Выбрать главу

Мы видим и обуреваемую жаждой бесплодной деятельности добрейшей души “ветрогонку” и истого мизантропа, недоучившегося студента, считавшего работу на благо общества “рабством”; отгороженного от жизни поэта-декадента с его разглагольствованиями о “невесомых трепетаньях…. светозарных точках в бесконечном, воздушно-целомудренных точках в беспредельности”; и, напротив, твёрдо стоящую на земле “женщину новой эпохи” с её отчаянным феминизмом, приправленным неприкрытым гедонизмом и категорическим отрицанием института брака. Эгоистичная и тщеславная, она ищет развлечений, удовольствий, острых ощущений (“Надо пользоваться каждой минутой. Не оглядываться назад, не забегать вперёд. Что моё – то моё!”). Интересен её диалог с матерью – представительницей народнического поколения, где дочь, сравнивая себя с тургеневскими Еленами, Натальями, Марианнами, говорит о своём праве не следовать общепринятой морали.

– Но тургеневские девушки, – парирует мать, – уклонялись от шаблона во имя высокой идеи и вовсе не были “нравственными ничтожествами”, “искательницами ощущений”. Она клеймит современную молодёжь за то, что они никого не любят и любить не умеют. Всё-то у них внешнее, напускное; это дикари, одетые в модные костюмы и усвоившие культурные жесты. Впрочем, в пьесе выведен и весьма энергичный молодой студент, размышляющий о долге интеллигенции перед народом, о необходимости служить Отечеству.

Между прочим, этот студент-патриот очень точно характеризует представителей поколения отцов: “Чего тут нет! Кликушество, полицейская теософия, чиновный мистицизм – это с одной стороны. А с другой – кустарная риторика, позёрство, мелодраматическое озорство, сдобренное сивушной сентиментальностью, и безграмотство, возведённое в культ!” А самого адвоката, беспринципного и увёртливого, сторонника компромиссов в общественной жизни, автор припечатывает убийственной репликой: “Нынче компромисс, завтра компромисс… глядишь, и вышел подлец”.

Театроведы объявили драму “совсем не нужной… запоздало противопоставлявшей растерянную современную молодёжь старикам народнического поколения”. А историк Малого театра Николай Зограф заключил о пьесе: “Показанная в дни острейших политических событий, в феврале 1905 года, она с особой очевидностью продемонстрировала свою идейную слабость, устарелость суждений, отсутствие перспективы и подлинных и подлинных исторических конфликтов”. Однако драма ценна как раз тем, что в ней показаны характеры русской интеллигенции, которые не устарели и в тот судьбоносный исторический момент. А тенденциозным критикам хочется напомнить, что “Поросль” была написана Хин в середине 1904 года, когда революционная ситуации в стране ещё только зрела.

Зато драма Хин в 5 действиях “Ледоход” была непосредственно посвящена революционным событиям 1905 года. Она была напечатана под псевдонимом Stanislas Le Char в Петербурге в 1906 году, в типографии купца-миллионера Ефима Дмитриевича Мягкова (1868–1930), издателя серии книг и брошюр марксистского содержания, а также литературы эсеровского и социал-демократического направления (в том числе статей В.И. Ленина и других деятелей революции). Квинтэссенция драмы Хин выражена здесь в словах её главного героя: “Мы увидим свободу… Что-то переменилось в русской жизни. Это чувствуют все. Старое умерло. Мороз, как будто, ещё злее. Но это перед ледоходом”.

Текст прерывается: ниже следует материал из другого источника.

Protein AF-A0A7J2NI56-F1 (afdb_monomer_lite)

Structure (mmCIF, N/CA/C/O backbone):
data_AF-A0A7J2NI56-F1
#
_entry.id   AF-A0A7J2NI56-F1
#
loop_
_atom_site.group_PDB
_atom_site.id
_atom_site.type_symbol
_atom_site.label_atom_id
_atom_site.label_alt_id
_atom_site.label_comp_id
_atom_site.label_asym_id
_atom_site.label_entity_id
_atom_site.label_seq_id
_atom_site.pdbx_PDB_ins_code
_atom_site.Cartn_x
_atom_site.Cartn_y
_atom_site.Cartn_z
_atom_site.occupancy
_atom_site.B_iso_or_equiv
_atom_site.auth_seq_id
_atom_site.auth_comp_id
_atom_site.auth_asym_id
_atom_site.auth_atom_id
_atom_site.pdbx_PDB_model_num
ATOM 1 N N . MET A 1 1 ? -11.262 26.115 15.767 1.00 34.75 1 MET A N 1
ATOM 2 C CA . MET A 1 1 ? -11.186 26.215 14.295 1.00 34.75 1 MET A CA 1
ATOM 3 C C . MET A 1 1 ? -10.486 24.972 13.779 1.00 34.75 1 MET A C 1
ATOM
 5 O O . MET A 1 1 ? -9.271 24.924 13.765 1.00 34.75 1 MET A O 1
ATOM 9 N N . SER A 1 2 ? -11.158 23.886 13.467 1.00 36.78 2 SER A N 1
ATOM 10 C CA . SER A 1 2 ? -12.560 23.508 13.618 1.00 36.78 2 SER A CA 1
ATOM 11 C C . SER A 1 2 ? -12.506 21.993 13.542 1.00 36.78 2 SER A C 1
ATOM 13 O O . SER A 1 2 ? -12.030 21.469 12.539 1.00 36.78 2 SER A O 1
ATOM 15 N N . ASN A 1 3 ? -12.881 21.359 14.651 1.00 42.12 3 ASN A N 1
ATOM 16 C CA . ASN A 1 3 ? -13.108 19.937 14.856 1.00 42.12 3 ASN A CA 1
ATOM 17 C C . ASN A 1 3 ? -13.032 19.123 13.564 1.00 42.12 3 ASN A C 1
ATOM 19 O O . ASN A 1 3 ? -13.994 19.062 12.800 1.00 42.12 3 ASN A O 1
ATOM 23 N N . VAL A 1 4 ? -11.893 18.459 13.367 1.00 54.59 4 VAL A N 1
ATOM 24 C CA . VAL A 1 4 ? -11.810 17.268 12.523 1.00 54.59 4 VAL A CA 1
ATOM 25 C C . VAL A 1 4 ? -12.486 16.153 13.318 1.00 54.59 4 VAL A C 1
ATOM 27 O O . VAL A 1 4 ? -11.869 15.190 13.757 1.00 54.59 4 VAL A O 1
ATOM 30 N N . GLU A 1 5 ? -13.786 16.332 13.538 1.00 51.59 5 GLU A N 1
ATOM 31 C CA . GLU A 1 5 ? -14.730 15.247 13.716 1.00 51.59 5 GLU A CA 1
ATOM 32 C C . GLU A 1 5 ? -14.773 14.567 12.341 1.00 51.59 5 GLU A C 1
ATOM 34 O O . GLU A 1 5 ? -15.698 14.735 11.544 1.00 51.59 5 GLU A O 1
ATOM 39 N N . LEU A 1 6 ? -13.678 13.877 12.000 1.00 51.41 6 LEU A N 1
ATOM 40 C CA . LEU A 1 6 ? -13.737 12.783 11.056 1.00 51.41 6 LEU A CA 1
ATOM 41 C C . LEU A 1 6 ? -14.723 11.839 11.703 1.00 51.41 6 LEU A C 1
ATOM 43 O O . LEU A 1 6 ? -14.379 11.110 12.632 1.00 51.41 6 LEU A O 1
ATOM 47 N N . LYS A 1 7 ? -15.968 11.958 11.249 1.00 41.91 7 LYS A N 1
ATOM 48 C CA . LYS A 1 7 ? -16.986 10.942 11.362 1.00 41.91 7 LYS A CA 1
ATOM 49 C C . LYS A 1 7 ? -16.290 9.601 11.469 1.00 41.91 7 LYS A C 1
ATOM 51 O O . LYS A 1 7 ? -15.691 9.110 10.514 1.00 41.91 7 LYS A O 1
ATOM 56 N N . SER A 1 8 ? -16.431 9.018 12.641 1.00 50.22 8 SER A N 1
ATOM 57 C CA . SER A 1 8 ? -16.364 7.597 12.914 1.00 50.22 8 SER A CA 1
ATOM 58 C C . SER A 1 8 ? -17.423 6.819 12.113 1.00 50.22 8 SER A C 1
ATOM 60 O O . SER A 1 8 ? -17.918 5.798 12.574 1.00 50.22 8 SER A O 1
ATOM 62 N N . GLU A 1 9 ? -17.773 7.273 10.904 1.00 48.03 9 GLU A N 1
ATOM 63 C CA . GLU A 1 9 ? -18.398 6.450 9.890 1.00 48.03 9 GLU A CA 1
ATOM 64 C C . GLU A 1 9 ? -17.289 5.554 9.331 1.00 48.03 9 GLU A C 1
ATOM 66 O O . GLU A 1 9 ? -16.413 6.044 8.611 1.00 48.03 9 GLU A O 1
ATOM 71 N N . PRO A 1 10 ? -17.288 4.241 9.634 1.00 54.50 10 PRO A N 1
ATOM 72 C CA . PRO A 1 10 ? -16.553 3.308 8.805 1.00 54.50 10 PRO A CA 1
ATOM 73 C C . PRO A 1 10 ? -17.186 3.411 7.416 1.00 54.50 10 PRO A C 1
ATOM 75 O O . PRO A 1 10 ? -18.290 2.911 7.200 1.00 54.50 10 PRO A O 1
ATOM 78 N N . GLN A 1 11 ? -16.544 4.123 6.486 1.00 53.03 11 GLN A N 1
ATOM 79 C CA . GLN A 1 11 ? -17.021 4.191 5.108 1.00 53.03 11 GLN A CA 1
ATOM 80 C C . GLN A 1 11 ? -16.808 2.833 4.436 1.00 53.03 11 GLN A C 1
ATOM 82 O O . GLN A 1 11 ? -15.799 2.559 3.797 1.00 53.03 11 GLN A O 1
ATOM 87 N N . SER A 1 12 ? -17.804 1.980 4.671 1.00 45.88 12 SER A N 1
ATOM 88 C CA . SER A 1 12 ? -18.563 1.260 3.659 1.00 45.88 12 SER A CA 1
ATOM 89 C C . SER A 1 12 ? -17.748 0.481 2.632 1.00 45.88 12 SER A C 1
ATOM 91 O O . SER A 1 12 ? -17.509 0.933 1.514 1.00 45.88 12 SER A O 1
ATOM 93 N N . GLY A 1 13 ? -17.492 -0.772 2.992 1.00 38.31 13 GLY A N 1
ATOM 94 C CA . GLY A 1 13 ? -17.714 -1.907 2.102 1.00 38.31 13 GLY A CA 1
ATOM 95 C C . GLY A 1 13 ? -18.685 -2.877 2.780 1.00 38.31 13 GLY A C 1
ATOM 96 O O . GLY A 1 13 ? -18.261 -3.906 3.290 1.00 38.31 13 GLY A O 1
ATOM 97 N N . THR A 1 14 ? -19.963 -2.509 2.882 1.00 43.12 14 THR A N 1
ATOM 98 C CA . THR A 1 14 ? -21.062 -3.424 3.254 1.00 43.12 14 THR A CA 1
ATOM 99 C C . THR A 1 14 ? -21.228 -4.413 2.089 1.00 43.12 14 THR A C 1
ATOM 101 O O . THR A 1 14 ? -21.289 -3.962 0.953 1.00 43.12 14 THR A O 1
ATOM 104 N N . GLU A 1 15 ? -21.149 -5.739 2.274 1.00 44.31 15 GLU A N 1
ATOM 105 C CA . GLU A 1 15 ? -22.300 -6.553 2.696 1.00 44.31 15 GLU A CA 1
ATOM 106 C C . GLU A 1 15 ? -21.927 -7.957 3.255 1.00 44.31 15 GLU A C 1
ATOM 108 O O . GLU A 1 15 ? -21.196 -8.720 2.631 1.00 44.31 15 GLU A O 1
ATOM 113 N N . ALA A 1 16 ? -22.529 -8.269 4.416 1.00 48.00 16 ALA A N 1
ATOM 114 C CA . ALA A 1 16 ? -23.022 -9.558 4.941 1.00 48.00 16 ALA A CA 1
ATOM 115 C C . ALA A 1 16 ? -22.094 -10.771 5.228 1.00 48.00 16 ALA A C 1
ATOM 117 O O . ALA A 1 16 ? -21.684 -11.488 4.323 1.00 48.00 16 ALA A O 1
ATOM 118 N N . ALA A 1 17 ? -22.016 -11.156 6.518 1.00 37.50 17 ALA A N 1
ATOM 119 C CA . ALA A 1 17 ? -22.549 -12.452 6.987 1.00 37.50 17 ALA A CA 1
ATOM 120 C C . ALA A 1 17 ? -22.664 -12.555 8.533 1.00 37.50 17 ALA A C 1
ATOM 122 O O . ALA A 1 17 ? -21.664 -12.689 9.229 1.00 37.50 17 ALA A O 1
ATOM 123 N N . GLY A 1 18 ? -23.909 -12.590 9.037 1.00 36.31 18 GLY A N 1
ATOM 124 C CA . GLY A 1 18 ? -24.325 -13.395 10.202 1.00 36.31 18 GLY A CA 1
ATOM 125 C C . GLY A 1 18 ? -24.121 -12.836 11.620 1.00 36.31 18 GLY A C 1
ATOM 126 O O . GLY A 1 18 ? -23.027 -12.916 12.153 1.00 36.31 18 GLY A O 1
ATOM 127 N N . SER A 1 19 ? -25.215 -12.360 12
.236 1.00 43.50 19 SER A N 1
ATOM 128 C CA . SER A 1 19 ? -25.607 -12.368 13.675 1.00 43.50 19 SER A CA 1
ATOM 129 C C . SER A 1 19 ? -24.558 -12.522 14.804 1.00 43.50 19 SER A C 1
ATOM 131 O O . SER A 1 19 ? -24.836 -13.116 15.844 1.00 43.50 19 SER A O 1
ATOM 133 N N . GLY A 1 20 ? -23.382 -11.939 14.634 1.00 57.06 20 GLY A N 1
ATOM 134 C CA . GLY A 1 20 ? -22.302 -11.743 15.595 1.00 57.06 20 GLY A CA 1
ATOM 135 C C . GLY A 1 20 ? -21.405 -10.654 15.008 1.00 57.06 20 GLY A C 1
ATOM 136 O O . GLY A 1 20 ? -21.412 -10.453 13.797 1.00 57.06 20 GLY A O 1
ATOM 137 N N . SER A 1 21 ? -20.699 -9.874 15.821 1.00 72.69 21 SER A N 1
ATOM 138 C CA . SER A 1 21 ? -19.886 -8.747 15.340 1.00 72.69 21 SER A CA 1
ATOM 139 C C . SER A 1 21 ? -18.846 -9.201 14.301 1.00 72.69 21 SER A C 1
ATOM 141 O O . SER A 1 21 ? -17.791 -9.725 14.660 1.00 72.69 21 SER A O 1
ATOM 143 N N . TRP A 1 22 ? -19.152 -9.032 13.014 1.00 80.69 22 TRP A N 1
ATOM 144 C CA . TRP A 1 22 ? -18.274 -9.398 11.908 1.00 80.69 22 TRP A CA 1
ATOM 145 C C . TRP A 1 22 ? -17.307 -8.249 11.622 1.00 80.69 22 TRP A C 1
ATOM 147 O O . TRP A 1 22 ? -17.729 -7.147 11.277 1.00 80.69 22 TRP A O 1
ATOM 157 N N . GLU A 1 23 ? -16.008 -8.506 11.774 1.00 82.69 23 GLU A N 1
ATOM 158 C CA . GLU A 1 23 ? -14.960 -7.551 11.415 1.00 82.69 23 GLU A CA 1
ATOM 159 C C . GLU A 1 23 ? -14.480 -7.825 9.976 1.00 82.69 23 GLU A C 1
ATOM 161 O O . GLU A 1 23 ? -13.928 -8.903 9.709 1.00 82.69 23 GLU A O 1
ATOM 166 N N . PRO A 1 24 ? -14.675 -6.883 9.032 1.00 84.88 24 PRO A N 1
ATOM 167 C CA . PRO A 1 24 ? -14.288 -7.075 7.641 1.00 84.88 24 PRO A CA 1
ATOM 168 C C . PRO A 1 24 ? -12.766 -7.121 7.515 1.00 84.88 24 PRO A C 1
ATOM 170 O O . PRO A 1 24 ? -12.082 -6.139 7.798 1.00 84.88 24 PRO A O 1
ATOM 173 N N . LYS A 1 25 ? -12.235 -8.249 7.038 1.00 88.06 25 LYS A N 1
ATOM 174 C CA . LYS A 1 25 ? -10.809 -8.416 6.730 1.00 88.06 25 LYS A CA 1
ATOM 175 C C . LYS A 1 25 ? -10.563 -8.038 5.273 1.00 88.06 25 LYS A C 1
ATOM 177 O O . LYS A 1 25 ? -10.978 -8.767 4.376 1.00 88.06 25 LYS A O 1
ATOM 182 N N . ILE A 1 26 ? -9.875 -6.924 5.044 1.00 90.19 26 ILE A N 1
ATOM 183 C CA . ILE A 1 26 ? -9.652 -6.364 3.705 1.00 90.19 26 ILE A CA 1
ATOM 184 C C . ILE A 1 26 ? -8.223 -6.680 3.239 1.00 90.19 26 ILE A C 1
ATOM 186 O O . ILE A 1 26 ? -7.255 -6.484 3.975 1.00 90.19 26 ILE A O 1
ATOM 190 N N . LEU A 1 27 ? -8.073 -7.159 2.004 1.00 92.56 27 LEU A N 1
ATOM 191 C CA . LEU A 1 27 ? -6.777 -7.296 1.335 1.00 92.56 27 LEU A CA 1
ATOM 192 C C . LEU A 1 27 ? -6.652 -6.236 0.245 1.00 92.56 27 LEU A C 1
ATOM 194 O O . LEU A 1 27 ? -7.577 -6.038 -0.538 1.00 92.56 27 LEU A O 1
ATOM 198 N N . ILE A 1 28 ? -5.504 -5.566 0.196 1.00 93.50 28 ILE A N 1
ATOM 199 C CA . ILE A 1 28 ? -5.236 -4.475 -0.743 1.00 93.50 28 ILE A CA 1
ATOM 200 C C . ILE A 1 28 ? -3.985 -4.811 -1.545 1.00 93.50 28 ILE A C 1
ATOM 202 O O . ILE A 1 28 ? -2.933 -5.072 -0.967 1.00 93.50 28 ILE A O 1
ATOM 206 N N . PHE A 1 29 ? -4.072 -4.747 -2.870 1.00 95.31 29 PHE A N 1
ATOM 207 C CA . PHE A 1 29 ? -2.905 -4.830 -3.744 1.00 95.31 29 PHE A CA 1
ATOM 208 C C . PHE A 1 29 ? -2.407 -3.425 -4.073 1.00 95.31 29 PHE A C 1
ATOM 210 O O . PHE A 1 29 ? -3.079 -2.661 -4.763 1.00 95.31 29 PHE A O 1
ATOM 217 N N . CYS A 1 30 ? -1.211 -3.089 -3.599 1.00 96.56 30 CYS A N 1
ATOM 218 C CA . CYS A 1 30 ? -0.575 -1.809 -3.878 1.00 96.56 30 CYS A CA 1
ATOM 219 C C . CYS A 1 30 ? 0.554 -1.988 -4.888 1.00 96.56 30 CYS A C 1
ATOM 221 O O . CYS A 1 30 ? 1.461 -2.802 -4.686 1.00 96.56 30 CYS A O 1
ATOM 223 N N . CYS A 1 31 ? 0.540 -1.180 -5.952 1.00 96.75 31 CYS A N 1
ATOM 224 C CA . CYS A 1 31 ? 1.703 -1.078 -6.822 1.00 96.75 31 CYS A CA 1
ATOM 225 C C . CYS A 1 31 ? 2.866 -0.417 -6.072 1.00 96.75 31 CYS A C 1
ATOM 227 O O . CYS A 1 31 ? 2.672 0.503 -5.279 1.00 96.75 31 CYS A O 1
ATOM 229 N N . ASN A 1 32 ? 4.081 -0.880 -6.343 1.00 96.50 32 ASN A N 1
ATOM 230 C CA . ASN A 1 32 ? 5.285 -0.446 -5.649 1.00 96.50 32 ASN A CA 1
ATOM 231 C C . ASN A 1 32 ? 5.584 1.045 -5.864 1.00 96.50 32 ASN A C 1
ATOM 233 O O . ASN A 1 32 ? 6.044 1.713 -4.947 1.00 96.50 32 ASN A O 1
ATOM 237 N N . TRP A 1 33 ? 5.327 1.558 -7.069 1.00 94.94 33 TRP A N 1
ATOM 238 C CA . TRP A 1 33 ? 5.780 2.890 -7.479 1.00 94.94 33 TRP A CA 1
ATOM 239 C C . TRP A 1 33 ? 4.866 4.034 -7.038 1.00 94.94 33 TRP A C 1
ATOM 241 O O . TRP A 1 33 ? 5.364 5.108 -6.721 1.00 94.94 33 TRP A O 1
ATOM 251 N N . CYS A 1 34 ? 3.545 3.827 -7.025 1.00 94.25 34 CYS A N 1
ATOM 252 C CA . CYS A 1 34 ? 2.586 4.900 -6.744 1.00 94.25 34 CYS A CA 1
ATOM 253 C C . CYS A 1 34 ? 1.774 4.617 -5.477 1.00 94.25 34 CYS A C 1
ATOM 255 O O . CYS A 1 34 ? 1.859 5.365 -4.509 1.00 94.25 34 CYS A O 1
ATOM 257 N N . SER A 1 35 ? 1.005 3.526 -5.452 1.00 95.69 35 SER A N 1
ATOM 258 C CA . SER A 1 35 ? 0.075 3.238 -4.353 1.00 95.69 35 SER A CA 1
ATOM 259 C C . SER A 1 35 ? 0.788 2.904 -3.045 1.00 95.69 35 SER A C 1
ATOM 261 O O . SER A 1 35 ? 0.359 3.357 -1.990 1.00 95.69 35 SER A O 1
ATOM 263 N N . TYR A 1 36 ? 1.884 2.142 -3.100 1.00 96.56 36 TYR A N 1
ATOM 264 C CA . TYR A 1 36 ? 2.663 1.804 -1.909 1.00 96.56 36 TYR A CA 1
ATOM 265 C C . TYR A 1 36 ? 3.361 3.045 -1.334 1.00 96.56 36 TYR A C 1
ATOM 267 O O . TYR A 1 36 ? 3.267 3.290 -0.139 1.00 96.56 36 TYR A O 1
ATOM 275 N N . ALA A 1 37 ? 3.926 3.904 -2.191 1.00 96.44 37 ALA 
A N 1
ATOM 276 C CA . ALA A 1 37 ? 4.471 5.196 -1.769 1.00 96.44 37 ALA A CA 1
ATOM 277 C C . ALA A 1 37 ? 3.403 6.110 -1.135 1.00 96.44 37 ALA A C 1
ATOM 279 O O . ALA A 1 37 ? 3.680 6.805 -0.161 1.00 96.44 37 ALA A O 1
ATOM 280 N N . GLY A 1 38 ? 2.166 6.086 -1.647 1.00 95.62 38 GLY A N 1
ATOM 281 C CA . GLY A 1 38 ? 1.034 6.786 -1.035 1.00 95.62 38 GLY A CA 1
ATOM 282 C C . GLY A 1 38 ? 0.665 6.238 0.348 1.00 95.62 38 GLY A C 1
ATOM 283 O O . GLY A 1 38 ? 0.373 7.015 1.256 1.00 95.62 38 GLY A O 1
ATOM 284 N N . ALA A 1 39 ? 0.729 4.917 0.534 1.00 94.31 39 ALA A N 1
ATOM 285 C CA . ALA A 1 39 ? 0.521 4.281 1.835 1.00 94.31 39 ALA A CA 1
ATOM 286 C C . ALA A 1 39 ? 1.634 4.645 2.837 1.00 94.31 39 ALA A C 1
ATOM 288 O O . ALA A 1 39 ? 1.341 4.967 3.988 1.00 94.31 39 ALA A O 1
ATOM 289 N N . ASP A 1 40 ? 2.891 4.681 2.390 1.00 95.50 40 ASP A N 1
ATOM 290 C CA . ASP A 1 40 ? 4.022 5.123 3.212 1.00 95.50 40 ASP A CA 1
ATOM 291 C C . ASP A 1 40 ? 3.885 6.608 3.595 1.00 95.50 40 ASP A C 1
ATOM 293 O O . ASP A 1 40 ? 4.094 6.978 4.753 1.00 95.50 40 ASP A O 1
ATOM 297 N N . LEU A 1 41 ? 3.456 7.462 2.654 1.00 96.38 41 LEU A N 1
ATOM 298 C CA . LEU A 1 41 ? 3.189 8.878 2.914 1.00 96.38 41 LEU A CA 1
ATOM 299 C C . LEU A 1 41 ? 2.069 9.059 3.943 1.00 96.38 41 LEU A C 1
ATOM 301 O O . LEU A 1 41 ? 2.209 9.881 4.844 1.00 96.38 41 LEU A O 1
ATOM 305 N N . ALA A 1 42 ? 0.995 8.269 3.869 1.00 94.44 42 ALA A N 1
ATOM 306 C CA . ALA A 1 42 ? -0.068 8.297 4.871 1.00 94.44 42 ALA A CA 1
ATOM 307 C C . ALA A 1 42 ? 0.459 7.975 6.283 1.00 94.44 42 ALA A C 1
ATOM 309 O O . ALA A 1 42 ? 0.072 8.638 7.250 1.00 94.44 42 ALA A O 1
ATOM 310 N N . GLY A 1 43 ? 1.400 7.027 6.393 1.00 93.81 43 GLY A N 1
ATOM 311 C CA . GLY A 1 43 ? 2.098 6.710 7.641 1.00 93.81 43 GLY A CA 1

В пьесе представлен влиятельный генерал Афромеев – сторонник самых жёстких и репрессивных мер. Крючкотвор и формалист, он ярый поборник смертной казни, ненавидит Толстого, а о революционерах говорит, “надо расстреливать эту сволочь, как бешеных собак”. Организатор еврейских погромов, он объясняет это тем, что “иначе мы рискуем… что вместо евреев народное пламя может перекинуться на… ну, словом, на коренных русских людей”. Вторит генералу и присяжный поверенный Майоров, который во всех российских бедах беззастенчиво винит евреев: “Да один только и есть у нас ‘внутренний враг – жид! Социалисты наши, бундисты, анархисты… все жиды!.. От свобод их чесноком пахнет… Если не устроить [евреям] грандиозную чистку – мы пропали. Бунты запасных, возмущение в армии, стачки, всё их штуки”. О том, что подобные взгляды были весьма распространены в среде так называемых “охранителей” свидетельствуют сказанные в том же 1906 году слова известного публициста-почвенника Александра Шмакова: “Русское революционное движение есть движение инородческое, по преимуществу еврейское”. И Максим Горький отмечал, что “главный враг русских евреев – русское правительство, в глазах которого каждый еврей – революционер”.